B. Pour la surveillance des chantiers sur son territoire, la Commune de Morges mandate le bureau spécialisé C._______ (ci-après: le bureau C._______). A partir du mois de juin 2023, ce bureau a établi, à l'attention de la Municipalité de Morges (ci-après: la municipalité) et de la Suva, plusieurs rapports concernant les travaux de terrassement ou de fouille, singulièrement le talutage (opération qui consiste à créer la pente ou l'inclinaison nécessaire pour que le terrain soit de profil oblique et non vertical, ce qui évite l'écroulement du sol en arrêtant la compression des terres). Se fondant sur les rapports du bureau C._______, la municipalité a notifié le 3 novembre 2023 à A._______ et B._______ un "ordre et mise en demeure de prendre des mesures immédiates de sécurisation du chantier". La motivation de cette décision est la suivante:
"Dans le cadre des travaux autorisés […], nous nous référons au chantier qui a débuté le 2 novembre 2022 sur votre parcelle 4153 ainsi qu'à la décision d'arrêt des travaux en fond de fouille rendue par la Suva le 28 juillet 2023.
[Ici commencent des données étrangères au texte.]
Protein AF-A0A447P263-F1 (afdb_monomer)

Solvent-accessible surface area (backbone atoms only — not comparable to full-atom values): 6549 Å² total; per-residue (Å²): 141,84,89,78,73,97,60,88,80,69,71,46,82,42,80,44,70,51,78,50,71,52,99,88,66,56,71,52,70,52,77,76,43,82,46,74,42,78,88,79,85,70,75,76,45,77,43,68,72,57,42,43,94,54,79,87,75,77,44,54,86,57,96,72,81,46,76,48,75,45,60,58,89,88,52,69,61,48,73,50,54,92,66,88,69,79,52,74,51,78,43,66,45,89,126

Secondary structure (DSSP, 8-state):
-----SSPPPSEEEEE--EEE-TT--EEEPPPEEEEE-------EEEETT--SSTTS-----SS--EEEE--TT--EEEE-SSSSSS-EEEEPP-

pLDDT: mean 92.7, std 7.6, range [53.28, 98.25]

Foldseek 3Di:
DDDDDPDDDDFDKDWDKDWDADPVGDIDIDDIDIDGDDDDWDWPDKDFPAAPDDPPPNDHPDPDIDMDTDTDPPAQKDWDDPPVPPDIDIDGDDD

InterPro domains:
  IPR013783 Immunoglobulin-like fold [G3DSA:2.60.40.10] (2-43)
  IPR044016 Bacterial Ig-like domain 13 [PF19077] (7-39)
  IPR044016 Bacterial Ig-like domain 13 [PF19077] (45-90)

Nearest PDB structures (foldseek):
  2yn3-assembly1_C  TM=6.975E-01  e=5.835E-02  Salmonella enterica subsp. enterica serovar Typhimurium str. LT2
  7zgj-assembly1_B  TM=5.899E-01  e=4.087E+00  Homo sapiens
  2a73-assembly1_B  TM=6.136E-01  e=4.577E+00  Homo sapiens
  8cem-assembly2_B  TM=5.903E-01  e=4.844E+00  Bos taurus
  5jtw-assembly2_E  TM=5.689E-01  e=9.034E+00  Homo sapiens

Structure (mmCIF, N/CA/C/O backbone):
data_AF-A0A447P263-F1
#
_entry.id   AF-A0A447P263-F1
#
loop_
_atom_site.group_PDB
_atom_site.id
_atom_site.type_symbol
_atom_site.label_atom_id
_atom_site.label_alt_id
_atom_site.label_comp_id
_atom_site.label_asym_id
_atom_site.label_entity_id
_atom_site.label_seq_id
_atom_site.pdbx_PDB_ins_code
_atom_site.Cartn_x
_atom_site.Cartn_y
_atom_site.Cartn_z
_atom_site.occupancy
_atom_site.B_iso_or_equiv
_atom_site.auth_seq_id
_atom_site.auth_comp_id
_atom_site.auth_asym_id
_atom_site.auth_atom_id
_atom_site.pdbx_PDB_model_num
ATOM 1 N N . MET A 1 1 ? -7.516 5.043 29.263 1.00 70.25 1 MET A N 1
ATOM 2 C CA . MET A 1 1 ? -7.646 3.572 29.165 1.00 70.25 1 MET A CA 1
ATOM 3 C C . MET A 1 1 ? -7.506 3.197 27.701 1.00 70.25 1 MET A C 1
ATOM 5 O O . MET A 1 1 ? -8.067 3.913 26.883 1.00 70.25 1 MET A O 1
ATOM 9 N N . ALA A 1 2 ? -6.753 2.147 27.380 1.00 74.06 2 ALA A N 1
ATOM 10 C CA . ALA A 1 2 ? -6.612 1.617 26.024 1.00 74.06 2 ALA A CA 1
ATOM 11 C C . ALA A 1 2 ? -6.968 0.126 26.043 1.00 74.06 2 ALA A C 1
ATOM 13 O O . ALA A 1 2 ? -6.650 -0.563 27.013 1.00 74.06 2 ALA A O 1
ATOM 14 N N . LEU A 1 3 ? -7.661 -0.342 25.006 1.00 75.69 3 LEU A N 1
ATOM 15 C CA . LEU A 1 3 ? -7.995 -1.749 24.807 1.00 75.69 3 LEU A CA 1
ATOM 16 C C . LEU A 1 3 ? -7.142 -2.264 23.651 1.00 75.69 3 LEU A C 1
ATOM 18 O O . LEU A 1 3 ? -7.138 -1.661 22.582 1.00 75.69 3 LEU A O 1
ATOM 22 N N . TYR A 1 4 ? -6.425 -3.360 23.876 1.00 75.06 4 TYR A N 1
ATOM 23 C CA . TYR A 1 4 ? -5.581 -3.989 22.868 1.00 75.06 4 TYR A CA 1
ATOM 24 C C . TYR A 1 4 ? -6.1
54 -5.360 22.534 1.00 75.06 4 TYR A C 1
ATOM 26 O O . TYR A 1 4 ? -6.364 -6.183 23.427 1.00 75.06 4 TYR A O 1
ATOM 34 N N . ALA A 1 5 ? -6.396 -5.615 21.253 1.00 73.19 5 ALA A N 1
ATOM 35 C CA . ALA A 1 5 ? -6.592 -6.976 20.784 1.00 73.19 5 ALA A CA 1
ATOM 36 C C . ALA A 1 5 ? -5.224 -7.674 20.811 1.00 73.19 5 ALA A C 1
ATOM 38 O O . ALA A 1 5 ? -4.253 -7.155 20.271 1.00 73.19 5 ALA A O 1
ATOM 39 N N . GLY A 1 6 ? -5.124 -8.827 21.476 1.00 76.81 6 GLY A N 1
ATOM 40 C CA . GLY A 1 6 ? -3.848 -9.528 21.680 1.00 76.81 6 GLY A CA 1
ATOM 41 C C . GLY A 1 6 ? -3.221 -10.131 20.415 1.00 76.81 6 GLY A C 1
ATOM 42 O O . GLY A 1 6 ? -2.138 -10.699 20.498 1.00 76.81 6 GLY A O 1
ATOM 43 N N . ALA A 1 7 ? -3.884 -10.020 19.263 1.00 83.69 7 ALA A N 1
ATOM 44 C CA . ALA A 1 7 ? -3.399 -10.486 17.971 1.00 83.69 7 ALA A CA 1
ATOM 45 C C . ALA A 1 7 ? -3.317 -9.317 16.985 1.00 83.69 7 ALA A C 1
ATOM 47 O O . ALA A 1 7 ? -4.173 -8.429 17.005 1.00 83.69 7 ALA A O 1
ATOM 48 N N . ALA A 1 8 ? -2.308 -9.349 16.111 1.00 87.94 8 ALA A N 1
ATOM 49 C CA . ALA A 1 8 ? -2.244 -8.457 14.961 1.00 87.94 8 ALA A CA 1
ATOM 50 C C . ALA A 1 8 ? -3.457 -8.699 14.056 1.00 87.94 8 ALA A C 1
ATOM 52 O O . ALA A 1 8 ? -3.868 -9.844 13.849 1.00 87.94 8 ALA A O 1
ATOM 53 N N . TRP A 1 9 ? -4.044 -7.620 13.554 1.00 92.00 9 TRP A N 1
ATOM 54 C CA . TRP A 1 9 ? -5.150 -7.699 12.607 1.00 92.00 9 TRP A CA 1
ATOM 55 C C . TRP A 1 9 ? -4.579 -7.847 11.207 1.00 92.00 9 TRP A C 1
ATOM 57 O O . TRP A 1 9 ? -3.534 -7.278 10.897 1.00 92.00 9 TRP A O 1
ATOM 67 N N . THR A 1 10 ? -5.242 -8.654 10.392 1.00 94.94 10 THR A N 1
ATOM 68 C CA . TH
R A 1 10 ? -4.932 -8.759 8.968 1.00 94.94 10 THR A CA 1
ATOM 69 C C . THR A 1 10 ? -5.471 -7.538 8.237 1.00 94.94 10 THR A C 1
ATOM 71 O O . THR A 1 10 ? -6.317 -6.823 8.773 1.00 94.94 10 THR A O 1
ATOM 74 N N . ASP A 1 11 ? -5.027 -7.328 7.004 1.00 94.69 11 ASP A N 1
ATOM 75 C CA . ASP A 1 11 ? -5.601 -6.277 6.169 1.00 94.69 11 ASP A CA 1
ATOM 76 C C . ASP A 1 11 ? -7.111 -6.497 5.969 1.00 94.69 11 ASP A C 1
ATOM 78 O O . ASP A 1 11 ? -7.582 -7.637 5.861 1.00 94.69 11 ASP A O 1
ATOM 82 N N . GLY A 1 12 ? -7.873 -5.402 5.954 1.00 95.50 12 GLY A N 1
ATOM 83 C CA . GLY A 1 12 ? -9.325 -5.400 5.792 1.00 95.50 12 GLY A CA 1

Le règlement du 21 mai 2003 de prévention des accidents dus aux chantiers (RPAC; BLV 819.31.1) régit la prévention des accidents dus aux chantiers ouverts dans le canton de Vaud […]. En vertu de l'art. 30 al. 1 RPAC, les municipalités ou l'organe de contrôle qu'elles désignent peuvent ordonner les mesures qui leur paraissent nécessaires pour la sécurité publique. Elles peuvent ordonner la suspension immédiate des travaux lorsqu'elles constatent que la sécurité des voisins ou du public est compromise ou menace de l'être.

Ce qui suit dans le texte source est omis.